Despite this recognition, her work retains an intimate quality. It does not demand attention through spectacle; it draws viewers in through subtlety.
“I Become Spring”: A Quiet Awakening
One of Aazami’s notable works, I Become Spring, now held in a private collection, beautifully encapsulates her approach. The piece combines photography with gilded metal leaf to evoke the delicate transition from winter to spring.
Soft lime greens and misted tones flow across the surface, suggesting water, moss, and the first tentative shoots of new growth. The palette is gentle yet alive, capturing that moment when the world begins to stir but has not fully awakened.
The gilded elements introduce a fragile metallic light that shifts as the viewer moves. This three-dimensional quality gives the work a living presence. It does not remain static; it responds. As light glances across the surface, certain areas glow while others recede, echoing the rhythms of nature itself.
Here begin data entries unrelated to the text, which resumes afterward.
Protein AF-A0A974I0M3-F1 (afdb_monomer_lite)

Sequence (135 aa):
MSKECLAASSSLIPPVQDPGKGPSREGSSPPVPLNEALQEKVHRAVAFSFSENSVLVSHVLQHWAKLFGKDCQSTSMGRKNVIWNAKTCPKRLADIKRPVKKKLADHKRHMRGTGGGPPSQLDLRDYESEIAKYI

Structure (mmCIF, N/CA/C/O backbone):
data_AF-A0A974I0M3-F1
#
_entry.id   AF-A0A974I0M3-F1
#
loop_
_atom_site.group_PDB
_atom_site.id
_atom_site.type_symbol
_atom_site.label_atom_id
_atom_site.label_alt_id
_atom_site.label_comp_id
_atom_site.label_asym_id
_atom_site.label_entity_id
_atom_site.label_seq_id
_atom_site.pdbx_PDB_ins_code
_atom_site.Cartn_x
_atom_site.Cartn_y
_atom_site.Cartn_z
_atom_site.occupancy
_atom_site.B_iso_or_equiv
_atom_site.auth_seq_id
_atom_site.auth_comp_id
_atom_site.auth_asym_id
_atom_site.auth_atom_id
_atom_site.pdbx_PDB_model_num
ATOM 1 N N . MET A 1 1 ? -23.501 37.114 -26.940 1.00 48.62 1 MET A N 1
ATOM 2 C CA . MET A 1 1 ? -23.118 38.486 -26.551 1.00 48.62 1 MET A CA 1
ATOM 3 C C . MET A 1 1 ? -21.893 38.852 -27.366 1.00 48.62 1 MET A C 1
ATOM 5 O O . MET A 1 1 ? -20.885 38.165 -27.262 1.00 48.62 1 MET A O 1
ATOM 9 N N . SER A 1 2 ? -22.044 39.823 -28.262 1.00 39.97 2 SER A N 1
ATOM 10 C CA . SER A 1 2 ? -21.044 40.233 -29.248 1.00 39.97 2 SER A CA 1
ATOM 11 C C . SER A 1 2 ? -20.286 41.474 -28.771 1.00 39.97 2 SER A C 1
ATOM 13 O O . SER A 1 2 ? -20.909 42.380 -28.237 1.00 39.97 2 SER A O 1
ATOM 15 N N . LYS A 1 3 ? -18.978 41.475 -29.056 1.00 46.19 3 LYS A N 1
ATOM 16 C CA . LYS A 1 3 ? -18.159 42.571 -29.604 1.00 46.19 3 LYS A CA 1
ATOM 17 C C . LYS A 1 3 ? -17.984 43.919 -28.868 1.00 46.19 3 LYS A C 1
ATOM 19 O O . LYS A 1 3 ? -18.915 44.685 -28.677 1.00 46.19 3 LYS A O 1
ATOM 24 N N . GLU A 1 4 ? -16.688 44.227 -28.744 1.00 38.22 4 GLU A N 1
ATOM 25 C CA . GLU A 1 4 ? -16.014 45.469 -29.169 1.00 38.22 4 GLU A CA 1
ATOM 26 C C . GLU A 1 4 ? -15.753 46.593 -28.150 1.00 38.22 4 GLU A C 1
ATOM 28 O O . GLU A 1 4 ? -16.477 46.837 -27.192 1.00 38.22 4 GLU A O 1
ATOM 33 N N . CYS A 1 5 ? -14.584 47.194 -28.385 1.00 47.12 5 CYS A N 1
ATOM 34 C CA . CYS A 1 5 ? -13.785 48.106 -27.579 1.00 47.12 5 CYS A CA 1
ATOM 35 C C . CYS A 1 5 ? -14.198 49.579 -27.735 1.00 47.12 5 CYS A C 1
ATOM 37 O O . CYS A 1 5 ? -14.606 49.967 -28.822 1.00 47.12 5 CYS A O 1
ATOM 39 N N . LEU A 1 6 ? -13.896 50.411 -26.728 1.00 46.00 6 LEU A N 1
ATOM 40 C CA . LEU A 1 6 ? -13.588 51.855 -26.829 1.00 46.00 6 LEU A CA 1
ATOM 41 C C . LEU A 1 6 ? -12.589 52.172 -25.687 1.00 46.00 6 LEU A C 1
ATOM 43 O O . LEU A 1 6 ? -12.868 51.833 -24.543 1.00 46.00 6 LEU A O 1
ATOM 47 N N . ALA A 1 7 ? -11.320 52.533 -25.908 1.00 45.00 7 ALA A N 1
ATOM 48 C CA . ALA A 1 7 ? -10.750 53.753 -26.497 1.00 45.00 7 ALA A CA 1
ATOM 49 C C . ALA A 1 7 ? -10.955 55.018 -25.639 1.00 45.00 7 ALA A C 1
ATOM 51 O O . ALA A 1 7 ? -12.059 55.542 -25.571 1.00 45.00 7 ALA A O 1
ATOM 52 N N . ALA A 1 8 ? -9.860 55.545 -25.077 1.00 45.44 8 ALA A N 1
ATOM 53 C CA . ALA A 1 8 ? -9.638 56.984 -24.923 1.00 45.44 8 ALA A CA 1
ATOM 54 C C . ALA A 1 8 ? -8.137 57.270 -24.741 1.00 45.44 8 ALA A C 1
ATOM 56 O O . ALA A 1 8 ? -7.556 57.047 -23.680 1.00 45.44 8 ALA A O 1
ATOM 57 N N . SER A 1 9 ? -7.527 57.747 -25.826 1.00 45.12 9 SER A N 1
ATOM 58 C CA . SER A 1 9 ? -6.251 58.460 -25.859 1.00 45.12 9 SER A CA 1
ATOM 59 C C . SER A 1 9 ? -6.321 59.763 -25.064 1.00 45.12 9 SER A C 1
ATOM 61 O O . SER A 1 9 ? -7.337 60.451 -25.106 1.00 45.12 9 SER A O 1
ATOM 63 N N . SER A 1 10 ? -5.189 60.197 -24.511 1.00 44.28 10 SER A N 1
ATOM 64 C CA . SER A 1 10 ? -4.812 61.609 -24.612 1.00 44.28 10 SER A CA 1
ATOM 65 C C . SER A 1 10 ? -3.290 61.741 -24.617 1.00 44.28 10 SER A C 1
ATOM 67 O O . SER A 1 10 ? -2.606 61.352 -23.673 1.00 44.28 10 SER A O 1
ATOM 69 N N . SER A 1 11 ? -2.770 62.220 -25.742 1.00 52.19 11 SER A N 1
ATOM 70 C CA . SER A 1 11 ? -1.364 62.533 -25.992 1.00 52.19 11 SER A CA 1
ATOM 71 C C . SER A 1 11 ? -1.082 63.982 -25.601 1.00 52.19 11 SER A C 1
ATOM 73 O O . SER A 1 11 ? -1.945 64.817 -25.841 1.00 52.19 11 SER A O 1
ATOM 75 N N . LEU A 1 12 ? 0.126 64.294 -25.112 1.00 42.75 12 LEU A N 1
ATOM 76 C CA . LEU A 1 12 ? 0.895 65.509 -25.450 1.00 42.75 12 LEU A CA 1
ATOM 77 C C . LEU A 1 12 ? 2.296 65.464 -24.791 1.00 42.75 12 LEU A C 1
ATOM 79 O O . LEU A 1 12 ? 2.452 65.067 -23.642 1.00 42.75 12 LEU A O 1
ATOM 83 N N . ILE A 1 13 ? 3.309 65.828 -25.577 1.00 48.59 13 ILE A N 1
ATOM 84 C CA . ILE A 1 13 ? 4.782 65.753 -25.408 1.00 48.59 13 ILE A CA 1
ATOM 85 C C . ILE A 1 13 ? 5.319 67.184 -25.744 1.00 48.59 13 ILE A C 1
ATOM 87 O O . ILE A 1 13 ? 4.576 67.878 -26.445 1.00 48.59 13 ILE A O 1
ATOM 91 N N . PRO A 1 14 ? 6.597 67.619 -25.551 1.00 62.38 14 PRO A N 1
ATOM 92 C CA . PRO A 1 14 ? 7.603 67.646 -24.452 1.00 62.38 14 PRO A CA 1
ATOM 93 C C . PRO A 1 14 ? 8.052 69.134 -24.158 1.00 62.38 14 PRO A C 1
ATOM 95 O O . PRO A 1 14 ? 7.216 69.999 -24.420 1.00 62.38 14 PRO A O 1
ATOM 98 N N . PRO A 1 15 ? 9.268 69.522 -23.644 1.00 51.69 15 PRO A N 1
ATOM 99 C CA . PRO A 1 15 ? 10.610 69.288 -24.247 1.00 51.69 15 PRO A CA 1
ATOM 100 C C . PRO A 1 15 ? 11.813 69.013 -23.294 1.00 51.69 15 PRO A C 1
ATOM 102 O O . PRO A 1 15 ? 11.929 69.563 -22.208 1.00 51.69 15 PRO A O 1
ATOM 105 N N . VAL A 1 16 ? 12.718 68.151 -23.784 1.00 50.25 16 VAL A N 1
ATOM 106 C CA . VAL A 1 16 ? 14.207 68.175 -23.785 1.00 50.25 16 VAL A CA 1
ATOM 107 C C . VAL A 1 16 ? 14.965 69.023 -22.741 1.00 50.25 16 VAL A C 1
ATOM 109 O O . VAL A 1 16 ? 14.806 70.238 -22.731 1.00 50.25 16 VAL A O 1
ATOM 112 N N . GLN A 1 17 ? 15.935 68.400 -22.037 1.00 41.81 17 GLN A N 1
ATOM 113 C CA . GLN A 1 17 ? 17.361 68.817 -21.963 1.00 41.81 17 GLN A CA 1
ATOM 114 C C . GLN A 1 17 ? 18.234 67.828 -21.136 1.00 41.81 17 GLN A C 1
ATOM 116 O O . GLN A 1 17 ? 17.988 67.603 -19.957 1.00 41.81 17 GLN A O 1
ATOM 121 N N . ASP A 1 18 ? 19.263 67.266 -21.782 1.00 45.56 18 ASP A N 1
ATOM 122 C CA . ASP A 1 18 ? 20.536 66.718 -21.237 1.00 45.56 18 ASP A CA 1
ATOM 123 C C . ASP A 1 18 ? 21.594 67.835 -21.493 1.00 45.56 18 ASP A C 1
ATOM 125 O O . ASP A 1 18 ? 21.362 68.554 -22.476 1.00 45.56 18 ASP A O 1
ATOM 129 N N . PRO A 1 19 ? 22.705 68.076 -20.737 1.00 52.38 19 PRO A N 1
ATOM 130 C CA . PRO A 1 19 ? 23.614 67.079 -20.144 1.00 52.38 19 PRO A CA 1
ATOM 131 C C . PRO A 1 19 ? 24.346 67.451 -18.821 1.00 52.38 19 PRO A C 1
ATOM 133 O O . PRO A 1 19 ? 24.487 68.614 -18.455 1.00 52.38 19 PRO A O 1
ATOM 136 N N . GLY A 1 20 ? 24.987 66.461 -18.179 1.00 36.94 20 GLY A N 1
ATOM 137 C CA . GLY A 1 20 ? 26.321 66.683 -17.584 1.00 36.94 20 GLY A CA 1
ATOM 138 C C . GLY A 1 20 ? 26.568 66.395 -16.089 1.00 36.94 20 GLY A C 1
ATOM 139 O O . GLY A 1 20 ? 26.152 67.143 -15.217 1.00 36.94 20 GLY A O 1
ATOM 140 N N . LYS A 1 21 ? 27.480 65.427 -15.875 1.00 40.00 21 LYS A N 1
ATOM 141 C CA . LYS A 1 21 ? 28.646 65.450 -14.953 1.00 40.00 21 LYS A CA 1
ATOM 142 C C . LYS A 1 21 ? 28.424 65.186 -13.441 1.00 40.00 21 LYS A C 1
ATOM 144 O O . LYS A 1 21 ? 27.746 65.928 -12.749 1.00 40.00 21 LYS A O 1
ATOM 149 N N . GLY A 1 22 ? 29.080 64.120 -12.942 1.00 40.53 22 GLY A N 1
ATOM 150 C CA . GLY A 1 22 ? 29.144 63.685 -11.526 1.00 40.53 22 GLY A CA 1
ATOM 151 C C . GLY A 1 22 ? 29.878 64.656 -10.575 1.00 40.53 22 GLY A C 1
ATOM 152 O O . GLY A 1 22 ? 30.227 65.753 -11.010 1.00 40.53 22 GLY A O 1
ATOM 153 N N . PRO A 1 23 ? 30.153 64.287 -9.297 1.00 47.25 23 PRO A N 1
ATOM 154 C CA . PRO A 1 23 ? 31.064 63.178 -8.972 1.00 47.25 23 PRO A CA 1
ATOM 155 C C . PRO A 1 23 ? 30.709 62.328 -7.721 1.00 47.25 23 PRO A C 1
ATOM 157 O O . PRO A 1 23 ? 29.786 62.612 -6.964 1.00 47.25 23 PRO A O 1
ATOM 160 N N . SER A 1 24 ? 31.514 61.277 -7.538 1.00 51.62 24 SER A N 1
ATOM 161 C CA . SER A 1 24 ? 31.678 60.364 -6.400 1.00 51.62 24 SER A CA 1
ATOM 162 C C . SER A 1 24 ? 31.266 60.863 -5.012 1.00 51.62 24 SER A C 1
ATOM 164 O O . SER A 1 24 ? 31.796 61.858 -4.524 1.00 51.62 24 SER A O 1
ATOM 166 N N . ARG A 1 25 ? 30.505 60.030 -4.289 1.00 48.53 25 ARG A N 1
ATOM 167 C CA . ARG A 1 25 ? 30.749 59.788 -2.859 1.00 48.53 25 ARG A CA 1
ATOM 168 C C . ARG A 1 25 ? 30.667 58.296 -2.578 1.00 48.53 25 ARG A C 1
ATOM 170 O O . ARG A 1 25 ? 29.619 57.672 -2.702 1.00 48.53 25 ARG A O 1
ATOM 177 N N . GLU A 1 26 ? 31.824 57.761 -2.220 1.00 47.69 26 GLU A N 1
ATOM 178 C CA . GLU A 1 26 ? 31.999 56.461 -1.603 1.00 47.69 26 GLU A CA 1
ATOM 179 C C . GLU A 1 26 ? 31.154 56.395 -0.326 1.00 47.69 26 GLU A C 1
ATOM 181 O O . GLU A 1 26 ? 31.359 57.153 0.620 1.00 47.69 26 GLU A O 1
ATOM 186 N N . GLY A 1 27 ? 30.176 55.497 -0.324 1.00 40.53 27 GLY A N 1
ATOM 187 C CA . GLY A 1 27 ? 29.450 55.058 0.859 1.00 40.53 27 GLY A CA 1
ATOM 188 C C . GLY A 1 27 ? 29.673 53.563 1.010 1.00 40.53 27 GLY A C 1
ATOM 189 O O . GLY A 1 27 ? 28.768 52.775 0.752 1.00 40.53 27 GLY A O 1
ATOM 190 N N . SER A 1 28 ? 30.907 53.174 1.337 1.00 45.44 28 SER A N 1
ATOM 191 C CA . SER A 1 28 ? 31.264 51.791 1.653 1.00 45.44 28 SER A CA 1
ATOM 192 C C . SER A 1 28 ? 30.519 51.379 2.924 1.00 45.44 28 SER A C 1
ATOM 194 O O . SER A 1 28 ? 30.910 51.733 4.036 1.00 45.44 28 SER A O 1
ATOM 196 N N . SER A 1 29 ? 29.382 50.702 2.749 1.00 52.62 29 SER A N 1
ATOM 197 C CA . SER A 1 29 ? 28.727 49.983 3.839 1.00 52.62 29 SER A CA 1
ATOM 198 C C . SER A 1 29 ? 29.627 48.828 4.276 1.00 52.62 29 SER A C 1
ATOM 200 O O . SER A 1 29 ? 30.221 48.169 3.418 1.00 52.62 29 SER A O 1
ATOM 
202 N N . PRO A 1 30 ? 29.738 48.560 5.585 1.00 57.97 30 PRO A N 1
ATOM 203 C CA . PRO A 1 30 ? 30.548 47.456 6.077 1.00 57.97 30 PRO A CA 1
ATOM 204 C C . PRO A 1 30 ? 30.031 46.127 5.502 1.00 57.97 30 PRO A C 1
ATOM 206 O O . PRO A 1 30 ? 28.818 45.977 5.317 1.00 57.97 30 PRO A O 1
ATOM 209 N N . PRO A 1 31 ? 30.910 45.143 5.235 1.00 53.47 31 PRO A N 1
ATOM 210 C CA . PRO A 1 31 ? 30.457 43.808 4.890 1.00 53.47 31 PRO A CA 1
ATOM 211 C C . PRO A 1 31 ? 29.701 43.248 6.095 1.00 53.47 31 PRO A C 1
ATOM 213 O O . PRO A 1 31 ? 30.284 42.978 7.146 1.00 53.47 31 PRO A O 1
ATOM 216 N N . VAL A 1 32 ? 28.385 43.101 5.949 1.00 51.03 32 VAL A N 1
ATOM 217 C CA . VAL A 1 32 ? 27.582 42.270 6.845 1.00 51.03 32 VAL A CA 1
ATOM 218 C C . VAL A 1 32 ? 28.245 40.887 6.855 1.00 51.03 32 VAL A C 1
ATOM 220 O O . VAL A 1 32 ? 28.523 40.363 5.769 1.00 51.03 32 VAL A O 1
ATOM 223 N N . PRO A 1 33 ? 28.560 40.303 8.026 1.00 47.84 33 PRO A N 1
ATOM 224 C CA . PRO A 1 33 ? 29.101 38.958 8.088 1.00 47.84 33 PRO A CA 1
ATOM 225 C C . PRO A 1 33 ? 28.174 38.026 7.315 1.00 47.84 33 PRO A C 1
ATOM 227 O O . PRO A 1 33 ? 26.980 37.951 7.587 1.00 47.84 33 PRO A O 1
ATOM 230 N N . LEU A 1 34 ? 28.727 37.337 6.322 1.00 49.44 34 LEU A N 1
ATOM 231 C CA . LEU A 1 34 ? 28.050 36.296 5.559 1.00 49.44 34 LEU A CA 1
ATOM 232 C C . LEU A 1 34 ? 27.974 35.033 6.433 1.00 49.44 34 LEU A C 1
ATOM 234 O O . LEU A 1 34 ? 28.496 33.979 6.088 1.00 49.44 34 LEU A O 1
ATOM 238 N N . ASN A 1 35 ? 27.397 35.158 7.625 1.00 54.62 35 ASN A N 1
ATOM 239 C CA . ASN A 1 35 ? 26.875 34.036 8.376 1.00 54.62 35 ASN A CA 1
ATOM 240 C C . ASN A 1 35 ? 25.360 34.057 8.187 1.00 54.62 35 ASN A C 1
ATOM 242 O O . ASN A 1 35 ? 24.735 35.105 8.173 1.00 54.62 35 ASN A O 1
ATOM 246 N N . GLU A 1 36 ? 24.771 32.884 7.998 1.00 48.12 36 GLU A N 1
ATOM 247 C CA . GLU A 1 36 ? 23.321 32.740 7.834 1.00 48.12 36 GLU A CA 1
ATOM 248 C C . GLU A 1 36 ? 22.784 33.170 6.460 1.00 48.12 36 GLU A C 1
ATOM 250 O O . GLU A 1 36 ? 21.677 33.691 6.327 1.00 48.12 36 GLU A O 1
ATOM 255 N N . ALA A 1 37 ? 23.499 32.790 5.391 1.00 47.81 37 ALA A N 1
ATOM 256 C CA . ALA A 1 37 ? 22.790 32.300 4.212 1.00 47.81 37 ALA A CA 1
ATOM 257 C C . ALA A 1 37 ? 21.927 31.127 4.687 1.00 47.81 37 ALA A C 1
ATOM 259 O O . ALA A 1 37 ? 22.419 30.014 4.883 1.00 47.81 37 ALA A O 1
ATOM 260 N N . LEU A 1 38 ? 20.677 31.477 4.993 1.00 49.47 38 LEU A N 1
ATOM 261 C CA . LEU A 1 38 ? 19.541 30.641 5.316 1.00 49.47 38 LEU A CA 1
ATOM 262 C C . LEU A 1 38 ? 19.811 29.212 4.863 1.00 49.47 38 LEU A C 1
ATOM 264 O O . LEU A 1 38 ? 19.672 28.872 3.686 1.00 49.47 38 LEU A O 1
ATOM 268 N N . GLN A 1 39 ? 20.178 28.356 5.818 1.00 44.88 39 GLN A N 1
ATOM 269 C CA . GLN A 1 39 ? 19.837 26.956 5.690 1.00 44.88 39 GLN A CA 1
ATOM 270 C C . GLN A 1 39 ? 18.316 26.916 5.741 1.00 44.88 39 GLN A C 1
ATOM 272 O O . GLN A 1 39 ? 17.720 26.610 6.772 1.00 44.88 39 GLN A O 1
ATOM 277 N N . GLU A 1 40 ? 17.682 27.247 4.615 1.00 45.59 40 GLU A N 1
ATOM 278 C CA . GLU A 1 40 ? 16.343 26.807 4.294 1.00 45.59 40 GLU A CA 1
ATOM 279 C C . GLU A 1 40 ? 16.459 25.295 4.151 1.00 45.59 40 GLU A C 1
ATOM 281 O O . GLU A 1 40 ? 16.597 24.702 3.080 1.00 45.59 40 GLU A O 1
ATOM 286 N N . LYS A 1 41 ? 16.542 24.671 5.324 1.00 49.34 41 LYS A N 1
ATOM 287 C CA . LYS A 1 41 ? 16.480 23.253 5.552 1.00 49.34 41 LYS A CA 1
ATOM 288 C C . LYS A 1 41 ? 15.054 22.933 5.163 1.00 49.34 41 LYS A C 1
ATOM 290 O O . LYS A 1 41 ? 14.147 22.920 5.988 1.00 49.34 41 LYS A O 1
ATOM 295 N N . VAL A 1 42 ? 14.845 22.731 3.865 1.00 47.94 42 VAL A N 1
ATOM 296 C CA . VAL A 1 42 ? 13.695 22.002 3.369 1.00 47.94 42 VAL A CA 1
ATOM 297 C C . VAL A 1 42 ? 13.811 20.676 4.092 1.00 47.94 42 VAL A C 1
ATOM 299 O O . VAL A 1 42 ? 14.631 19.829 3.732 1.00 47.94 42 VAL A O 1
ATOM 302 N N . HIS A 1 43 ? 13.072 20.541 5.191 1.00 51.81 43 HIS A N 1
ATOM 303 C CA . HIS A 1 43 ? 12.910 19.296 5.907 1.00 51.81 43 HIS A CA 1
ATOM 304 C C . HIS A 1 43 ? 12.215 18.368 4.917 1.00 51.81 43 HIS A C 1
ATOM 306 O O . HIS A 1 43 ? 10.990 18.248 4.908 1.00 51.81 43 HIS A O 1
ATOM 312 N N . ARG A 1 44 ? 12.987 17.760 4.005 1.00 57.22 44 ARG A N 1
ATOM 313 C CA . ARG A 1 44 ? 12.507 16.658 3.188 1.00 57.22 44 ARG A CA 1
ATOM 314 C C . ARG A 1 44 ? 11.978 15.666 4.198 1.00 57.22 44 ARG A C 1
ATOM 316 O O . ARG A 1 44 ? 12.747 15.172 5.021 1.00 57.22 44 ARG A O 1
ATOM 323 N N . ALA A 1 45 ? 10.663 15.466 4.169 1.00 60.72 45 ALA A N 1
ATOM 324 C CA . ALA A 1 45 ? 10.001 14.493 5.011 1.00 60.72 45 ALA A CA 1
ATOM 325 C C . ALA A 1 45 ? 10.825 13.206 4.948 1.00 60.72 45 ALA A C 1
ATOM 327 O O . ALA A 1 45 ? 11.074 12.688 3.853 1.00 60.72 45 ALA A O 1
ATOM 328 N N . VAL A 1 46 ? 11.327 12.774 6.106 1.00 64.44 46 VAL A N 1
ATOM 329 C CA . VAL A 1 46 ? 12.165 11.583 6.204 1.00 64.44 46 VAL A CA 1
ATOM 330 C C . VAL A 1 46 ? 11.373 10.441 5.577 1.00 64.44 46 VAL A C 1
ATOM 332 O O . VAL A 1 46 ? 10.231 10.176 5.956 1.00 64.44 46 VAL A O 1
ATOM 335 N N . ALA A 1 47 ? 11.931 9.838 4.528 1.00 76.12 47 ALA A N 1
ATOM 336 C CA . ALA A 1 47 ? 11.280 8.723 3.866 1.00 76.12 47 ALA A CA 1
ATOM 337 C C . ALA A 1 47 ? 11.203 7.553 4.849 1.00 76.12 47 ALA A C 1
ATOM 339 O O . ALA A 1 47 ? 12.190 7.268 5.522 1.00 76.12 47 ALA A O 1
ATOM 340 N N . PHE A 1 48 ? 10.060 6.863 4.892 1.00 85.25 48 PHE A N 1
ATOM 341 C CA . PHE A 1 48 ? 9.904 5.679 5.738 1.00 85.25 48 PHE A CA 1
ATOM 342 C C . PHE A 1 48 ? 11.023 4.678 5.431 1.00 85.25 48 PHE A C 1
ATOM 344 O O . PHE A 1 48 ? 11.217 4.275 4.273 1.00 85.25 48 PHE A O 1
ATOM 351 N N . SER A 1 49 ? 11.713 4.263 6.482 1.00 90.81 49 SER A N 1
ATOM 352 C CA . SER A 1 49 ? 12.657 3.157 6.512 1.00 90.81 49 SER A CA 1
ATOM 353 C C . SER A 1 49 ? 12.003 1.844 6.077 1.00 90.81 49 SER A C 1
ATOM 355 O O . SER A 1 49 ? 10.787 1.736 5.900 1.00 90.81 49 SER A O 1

Conceptually, I Become Spring speaks to renewal and subtle transformation. It is not about dramatic bloom but about the quiet signals of change, the almost imperceptible signs that a new cycle is beginning. True to Aazami’s ethos, it asks for contemplation rather than quick consumption.
Art as an Invitation to Slow Down
In a fast-paced visual culture dominated by instant images and rapid scrolling, Pari Aazami’s work offers a counterpoint. Her pieces resist being fully understood at a glance. They ask the viewer to linger, to adjust their eyes, and to notice nuance.
This is where the power of her practice lies. By magnifying the overlooked and layering it with reflective surfaces, she reintroduces wonder into the everyday. She reminds us that the natural world is not separate from daily life. It is embedded in the textures around us, waiting to be seen.
Ultimately, Aazami’s art is about attention: how we give it, where we place it, and what happens when we slow down enough to truly look. In revealing the extraordinary within the ordinary, she opens a space for reflection, connection, and quiet awe.